#### Task:
Beginning at the top of the data below, write out every line exactly until you reach the line with "ATOM 10 C CA", and include that line.

■ ■ ■ ■

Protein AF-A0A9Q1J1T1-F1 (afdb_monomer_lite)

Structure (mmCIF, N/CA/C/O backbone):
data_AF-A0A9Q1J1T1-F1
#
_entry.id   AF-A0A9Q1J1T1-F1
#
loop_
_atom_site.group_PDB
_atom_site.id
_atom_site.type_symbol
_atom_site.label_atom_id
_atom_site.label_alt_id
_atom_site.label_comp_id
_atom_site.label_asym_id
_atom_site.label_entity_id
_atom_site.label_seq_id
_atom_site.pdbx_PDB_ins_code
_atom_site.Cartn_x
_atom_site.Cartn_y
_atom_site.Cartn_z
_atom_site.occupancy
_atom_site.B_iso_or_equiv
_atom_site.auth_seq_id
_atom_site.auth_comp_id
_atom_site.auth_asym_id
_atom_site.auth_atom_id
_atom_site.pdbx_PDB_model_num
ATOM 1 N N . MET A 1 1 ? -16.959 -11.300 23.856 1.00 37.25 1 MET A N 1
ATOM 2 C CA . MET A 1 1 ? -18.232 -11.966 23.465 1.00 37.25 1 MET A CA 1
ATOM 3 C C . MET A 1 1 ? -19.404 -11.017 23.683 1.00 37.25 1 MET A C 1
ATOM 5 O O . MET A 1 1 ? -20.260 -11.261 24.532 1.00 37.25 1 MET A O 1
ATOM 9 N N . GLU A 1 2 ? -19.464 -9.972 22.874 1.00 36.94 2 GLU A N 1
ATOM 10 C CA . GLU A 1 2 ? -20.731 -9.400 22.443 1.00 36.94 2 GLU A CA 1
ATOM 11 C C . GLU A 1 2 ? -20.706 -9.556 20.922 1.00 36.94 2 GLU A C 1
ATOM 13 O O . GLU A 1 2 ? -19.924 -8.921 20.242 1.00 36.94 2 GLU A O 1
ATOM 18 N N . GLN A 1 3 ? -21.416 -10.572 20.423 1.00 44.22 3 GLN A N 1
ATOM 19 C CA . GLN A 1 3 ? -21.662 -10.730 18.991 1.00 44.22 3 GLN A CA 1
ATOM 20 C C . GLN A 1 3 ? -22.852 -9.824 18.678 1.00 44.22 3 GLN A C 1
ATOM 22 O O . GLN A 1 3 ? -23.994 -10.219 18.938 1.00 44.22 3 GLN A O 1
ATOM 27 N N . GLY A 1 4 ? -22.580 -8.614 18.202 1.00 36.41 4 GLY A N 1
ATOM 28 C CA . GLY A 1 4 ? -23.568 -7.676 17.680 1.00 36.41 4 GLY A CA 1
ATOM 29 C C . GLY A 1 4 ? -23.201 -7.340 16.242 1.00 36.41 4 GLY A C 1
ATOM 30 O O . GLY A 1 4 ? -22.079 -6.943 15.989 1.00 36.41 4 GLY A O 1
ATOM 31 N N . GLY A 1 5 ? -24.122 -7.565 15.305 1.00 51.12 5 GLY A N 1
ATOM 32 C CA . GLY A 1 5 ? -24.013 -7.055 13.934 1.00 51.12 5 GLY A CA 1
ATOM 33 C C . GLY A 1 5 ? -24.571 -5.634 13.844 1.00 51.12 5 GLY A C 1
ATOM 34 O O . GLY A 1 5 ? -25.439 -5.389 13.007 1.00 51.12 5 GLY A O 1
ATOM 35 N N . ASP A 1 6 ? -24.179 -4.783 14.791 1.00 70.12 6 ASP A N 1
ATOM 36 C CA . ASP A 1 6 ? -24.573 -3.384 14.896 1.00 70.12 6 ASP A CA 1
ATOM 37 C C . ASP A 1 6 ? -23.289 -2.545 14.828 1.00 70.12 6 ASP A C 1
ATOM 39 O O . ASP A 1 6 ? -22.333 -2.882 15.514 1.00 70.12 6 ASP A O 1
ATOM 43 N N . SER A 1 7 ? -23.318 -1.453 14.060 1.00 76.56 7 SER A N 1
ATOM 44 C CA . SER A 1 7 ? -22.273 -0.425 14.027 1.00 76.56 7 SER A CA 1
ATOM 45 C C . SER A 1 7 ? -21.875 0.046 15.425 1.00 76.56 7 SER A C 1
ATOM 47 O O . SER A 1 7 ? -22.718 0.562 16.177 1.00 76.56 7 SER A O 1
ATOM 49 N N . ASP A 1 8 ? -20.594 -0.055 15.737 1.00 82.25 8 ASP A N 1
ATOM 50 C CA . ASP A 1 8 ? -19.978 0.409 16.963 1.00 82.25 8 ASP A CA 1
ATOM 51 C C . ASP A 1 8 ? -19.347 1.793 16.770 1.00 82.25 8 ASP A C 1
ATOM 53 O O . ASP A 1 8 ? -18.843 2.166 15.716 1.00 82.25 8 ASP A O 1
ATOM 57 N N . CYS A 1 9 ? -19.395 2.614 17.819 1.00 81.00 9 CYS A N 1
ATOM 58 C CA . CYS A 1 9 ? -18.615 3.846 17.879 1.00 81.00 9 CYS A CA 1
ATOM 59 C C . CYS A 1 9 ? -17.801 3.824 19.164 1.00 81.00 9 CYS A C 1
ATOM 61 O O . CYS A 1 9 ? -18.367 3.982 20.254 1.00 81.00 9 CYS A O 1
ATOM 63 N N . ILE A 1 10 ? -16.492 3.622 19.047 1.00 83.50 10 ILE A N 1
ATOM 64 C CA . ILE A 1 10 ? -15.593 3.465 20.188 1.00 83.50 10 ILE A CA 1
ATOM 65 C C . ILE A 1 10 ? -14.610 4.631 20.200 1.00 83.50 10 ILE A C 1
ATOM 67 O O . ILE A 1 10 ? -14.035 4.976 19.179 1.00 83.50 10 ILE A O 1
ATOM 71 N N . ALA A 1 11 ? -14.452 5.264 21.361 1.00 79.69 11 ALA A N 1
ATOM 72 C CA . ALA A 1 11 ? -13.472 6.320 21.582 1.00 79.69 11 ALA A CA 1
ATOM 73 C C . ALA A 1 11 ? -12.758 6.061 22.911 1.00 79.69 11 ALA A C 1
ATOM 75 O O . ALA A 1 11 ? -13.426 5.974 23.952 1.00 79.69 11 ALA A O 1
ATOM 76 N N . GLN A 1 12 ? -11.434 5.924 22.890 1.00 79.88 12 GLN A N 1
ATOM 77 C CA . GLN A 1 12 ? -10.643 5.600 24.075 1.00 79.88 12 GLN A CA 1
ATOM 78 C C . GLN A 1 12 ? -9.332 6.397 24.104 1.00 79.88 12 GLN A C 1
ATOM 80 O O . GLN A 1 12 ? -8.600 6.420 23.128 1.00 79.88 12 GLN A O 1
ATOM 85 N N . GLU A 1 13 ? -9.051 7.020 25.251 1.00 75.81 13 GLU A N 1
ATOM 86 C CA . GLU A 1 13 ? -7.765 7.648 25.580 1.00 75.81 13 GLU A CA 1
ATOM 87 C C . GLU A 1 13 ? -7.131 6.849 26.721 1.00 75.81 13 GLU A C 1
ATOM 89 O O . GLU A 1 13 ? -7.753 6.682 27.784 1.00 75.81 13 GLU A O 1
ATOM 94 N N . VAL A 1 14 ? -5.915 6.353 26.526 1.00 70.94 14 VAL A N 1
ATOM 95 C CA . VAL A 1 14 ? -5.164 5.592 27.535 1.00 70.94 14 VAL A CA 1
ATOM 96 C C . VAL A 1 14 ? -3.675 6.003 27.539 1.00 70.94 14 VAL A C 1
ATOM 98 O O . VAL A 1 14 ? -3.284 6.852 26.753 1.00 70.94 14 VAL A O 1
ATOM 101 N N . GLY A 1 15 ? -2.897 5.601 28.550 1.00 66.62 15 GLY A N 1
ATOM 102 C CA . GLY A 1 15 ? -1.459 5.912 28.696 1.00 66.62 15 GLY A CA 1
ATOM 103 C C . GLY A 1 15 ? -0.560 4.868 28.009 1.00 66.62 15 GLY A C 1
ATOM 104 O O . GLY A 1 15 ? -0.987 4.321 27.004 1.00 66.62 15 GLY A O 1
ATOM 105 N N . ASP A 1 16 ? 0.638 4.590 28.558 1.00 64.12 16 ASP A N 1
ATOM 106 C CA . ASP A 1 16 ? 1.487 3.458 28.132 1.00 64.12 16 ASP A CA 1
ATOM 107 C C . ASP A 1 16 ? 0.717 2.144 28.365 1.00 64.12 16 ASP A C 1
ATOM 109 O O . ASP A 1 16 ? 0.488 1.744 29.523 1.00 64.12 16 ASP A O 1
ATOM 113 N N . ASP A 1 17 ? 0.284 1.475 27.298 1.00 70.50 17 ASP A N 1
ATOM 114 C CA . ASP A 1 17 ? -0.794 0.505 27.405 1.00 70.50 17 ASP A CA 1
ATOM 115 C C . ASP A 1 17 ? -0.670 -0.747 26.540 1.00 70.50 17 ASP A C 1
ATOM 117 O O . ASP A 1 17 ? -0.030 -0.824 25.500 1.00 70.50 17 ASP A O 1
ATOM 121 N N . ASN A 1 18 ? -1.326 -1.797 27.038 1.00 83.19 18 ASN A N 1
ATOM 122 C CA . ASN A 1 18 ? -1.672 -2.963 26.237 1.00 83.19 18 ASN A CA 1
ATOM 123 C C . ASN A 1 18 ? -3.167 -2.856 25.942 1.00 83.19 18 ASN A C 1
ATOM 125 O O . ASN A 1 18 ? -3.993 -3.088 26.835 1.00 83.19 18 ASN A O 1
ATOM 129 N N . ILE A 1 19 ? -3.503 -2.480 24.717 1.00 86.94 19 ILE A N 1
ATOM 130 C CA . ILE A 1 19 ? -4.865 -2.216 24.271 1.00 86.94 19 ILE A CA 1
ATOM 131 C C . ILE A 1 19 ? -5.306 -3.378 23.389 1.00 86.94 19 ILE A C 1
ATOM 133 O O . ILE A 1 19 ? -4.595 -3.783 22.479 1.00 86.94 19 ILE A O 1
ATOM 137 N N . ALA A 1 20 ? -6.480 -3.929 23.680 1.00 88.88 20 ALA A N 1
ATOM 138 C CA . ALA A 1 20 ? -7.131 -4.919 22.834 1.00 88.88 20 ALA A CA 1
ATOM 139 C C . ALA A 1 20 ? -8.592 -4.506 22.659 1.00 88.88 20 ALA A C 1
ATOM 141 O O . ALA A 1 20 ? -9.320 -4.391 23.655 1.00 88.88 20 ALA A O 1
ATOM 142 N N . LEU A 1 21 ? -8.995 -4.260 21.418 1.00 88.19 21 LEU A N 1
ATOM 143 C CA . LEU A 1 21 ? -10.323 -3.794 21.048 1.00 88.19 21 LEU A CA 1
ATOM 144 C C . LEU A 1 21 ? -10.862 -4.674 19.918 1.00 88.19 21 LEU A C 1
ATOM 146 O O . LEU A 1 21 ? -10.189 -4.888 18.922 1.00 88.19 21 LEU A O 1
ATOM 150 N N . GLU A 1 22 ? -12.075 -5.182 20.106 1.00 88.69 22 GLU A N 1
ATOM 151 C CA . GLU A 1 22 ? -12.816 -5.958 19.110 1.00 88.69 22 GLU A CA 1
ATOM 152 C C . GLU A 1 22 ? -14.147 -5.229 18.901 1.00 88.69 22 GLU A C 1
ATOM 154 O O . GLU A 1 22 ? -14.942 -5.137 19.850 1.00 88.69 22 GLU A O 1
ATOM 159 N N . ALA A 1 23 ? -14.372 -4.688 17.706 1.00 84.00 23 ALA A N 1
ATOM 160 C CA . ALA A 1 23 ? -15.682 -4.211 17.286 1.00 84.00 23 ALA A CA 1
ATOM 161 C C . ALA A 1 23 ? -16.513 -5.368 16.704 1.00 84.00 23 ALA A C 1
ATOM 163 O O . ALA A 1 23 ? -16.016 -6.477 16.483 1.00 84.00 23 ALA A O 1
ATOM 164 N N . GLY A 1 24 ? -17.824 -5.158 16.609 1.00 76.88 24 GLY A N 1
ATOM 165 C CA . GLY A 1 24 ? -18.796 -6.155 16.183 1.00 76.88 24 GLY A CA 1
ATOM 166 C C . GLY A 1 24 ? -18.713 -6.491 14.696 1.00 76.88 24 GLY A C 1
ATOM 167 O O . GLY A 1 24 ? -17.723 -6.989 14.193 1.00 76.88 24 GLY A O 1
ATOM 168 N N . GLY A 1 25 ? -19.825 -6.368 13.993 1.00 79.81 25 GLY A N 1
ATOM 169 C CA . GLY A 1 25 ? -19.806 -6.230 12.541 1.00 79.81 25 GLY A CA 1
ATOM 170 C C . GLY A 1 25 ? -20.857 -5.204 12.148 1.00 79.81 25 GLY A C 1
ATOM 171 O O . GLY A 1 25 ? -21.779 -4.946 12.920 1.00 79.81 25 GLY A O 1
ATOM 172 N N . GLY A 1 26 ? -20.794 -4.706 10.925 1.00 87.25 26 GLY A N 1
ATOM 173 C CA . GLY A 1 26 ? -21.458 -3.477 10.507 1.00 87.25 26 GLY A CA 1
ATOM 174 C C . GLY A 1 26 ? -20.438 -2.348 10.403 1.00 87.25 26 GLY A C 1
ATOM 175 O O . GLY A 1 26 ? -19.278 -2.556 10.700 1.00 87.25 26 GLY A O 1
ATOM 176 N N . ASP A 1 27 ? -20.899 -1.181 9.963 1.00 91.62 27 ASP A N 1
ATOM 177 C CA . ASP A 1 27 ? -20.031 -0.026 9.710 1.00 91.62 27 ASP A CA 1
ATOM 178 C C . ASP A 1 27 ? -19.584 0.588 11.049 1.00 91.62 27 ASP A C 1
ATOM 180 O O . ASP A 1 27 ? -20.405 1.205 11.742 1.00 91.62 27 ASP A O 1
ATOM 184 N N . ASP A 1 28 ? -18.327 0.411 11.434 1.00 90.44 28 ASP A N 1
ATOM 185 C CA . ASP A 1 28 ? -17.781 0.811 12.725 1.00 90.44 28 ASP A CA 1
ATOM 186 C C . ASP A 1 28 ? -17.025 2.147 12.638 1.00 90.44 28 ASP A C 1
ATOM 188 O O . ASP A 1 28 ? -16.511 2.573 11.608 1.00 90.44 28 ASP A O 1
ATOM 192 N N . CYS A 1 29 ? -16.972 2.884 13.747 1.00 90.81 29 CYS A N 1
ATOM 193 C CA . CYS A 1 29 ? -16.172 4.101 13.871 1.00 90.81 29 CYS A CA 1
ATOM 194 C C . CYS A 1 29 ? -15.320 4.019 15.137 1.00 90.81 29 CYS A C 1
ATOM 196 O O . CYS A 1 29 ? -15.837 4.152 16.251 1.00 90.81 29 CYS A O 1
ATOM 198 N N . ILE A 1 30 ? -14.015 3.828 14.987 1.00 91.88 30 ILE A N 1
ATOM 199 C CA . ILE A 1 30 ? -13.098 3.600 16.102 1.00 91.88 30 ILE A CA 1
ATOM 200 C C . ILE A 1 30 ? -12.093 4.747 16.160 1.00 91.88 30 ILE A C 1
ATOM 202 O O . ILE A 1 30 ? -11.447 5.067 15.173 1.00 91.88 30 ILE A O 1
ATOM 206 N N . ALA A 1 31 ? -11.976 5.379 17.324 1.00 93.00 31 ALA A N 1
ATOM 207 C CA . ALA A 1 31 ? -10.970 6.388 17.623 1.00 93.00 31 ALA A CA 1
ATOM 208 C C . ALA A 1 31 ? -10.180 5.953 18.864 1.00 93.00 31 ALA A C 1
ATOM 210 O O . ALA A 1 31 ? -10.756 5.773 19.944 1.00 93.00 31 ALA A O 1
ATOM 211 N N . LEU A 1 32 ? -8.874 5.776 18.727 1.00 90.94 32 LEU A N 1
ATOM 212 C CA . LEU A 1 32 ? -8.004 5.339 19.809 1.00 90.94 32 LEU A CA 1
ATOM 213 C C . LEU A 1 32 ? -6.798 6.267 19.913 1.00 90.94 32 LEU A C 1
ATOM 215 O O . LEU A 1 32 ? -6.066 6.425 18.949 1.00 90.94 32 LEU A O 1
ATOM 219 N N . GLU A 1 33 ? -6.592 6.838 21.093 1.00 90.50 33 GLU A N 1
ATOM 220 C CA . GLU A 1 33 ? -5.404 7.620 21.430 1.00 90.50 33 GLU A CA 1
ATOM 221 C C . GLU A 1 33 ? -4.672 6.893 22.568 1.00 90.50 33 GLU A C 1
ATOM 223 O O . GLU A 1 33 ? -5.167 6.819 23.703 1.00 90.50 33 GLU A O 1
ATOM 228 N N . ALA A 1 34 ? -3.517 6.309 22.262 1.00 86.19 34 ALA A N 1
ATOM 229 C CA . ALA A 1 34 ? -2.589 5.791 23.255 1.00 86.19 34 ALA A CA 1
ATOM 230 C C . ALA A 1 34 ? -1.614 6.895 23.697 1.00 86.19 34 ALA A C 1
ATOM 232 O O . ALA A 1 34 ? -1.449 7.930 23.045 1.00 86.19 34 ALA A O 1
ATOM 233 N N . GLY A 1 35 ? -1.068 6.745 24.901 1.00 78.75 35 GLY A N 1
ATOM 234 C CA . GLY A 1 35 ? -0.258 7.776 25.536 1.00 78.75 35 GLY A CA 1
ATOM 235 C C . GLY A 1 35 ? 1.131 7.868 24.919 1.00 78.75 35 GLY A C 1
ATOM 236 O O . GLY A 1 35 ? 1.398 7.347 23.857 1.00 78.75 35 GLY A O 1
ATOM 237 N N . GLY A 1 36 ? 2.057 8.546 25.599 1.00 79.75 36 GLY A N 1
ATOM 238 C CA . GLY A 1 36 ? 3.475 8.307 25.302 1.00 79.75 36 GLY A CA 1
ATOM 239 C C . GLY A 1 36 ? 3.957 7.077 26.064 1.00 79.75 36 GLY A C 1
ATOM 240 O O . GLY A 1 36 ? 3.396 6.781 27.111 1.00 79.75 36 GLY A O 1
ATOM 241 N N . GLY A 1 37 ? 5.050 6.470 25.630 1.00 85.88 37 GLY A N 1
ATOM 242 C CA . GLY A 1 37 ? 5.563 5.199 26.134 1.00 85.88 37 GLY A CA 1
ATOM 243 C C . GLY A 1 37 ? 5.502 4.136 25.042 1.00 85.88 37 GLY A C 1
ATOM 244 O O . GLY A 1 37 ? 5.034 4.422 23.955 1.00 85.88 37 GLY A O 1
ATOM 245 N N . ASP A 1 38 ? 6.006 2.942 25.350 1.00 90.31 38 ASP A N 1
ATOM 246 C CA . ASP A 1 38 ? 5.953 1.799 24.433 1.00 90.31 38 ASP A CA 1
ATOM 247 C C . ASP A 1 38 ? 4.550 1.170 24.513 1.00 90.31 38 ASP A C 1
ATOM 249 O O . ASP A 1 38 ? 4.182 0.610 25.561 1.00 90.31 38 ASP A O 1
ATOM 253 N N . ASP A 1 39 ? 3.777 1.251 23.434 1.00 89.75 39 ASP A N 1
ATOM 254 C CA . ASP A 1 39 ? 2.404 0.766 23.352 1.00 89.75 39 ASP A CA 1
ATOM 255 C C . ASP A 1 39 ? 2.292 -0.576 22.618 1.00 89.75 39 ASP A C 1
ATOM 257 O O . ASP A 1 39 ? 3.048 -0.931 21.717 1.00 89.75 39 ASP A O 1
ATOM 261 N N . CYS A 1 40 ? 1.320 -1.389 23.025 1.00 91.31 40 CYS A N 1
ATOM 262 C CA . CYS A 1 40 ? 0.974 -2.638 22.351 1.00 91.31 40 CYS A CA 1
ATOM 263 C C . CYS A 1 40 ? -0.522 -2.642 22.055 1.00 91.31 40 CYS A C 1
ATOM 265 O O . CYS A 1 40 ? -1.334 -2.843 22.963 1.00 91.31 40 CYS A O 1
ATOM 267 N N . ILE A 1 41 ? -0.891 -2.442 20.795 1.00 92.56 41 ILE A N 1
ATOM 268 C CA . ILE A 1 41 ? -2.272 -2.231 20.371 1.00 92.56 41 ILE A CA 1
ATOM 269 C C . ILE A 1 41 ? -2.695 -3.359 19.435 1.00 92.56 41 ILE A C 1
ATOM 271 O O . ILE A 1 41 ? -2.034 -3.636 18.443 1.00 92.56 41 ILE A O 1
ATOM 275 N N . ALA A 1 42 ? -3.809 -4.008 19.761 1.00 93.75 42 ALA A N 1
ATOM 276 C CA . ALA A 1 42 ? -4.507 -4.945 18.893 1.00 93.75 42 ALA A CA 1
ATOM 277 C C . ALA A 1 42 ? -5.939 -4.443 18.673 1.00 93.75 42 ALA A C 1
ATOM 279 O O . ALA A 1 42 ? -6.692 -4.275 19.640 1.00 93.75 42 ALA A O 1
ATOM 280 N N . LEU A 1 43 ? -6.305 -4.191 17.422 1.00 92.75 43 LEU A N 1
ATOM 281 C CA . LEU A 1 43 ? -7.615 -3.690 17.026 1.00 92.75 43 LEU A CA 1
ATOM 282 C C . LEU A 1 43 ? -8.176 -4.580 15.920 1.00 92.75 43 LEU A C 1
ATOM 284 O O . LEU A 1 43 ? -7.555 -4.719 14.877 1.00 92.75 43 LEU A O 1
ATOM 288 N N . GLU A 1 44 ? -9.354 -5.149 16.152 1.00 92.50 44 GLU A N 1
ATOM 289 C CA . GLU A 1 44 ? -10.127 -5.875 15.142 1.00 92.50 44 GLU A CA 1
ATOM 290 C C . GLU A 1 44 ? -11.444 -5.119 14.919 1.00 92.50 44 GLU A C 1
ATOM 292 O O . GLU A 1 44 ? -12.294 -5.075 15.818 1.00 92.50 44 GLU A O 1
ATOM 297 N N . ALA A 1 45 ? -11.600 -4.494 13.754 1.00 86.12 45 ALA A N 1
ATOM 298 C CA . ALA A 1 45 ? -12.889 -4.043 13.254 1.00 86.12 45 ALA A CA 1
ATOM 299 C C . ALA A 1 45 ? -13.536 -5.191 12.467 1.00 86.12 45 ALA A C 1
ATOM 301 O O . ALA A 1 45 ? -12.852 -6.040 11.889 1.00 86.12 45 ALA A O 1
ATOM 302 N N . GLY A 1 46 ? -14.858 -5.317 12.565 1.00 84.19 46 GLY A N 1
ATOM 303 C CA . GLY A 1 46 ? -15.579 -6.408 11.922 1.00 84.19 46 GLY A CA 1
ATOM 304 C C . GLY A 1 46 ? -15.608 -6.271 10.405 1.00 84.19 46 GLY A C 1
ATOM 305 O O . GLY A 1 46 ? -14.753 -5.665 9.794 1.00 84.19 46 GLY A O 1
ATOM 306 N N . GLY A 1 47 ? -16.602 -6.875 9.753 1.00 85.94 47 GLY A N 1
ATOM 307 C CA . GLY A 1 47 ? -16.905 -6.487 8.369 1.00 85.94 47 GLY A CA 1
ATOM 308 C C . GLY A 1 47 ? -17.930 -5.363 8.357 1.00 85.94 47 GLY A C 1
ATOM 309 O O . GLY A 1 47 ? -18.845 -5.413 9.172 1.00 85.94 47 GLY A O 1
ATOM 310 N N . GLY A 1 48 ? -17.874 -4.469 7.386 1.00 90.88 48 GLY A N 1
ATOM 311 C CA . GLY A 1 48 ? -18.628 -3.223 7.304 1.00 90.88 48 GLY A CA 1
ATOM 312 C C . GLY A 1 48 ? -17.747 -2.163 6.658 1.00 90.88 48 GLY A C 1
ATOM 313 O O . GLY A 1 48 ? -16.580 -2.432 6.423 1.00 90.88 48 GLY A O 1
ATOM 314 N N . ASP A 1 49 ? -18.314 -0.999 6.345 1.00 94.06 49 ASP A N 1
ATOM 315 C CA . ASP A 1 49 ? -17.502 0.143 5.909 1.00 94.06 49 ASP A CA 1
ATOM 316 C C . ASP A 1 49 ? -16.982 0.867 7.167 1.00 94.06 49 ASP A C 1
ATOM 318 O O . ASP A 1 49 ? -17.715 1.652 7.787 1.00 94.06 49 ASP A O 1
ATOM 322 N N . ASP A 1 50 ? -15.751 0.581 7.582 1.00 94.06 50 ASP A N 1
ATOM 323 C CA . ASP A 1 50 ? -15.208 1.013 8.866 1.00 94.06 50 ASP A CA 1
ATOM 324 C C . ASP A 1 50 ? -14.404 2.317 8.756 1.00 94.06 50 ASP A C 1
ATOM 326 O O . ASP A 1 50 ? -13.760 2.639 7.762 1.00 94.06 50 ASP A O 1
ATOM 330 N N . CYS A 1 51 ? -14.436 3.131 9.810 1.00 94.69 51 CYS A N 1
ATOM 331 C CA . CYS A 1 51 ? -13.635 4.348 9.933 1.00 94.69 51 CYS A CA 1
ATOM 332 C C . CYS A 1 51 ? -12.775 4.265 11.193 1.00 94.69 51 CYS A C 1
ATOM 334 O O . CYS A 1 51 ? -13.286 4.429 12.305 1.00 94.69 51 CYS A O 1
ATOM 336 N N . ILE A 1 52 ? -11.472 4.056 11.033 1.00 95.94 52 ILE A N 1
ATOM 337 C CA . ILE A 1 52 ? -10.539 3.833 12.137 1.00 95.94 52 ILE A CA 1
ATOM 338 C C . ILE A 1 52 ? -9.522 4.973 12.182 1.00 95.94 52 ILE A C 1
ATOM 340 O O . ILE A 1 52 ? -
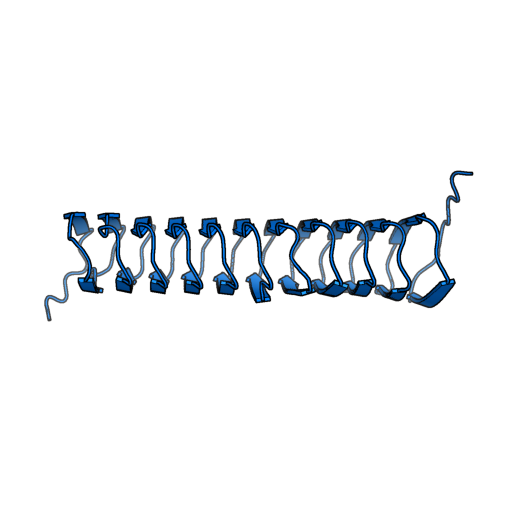8.860 5.269 11.194 1.00 95.94 52 ILE A O 1
ATOM 344 N N . ALA A 1 53 ? -9.401 5.618 13.338 1.00 96.38 53 ALA A N 1
ATOM 345 C CA . ALA A 1 53 ? -8.358 6.584 13.650 1.00 96.38 53 ALA A CA 1
ATOM 346 C C . ALA A 1 53 ? -7.591 6.094 14.882 1.00 96.38 53 ALA A C 1
ATOM 348 O O . ALA A 1 53 ? -8.180 5.941 15.957 1.00 96.38 53 ALA A O 1
ATOM 349 N N . LEU A 1 54 ? -6.299 5.831 14.729 1.00 94.44 54 LEU A N 1
ATOM 350 C CA . LEU A 1 54 ? -5.426 5.353 15.793 1.00 94.44 54 LEU A CA 1
ATOM 351 C C . LEU A 1 54 ? -4.210 6.271 15.887 1.00 94.44 54 LEU A C 1
ATOM 353 O O . LEU A 1 54 ? -3.477 6.421 14.919 1.00 94.44 54 LEU A O 1
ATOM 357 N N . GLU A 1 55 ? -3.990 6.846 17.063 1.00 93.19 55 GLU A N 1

■ ■ ■ ■

#### Expected answer:
Protein AF-A0A9Q1J1T1-F1 (afdb_monomer_lite)

Structure (mmCIF, N/CA/C/O backbone):
data_AF-A0A9Q1J1T1-F1
#
_entry.id   AF-A0A9Q1J1T1-F1
#
loop_
_atom_site.group_PDB
_atom_site.id
_atom_site.type_symbol
_atom_site.label_atom_id
_atom_site.label_alt_id
_atom_site.label_comp_id
_atom_site.label_asym_id
_atom_site.label_entity_id
_atom_site.label_seq_id
_atom_site.pdbx_PDB_ins_code
_atom_site.Cartn_x
_atom_site.Cartn_y
_atom_site.Cartn_z
_atom_site.occupancy
_atom_site.B_iso_or_equiv
_atom_site.auth_seq_id
_atom_site.auth_comp_id
_atom_site.auth_asym_id
_atom_site.auth_atom_id
_atom_site.pdbx_PDB_model_num
ATOM 1 N N . MET A 1 1 ? -16.959 -11.300 23.856 1.00 37.25 1 MET A N 1
ATOM 2 C CA . MET A 1 1 ? -18.232 -11.966 23.465 1.00 37.25 1 MET A CA 1
ATOM 3 C C . MET A 1 1 ? -19.404 -11.017 23.683 1.00 37.25 1 MET A C 1
ATOM 5 O O . MET A 1 1 ? -20.260 -11.261 24.532 1.00 37.25 1 MET A O 1
ATOM 9 N N . GLU A 1 2 ? -19.464 -9.972 22.874 1.00 36.94 2 GLU A N 1
ATOM 10 C CA . GLU A 1 2 ? -20.731 -9.400 22.443 1.00 36.94 2 GLU A CA 1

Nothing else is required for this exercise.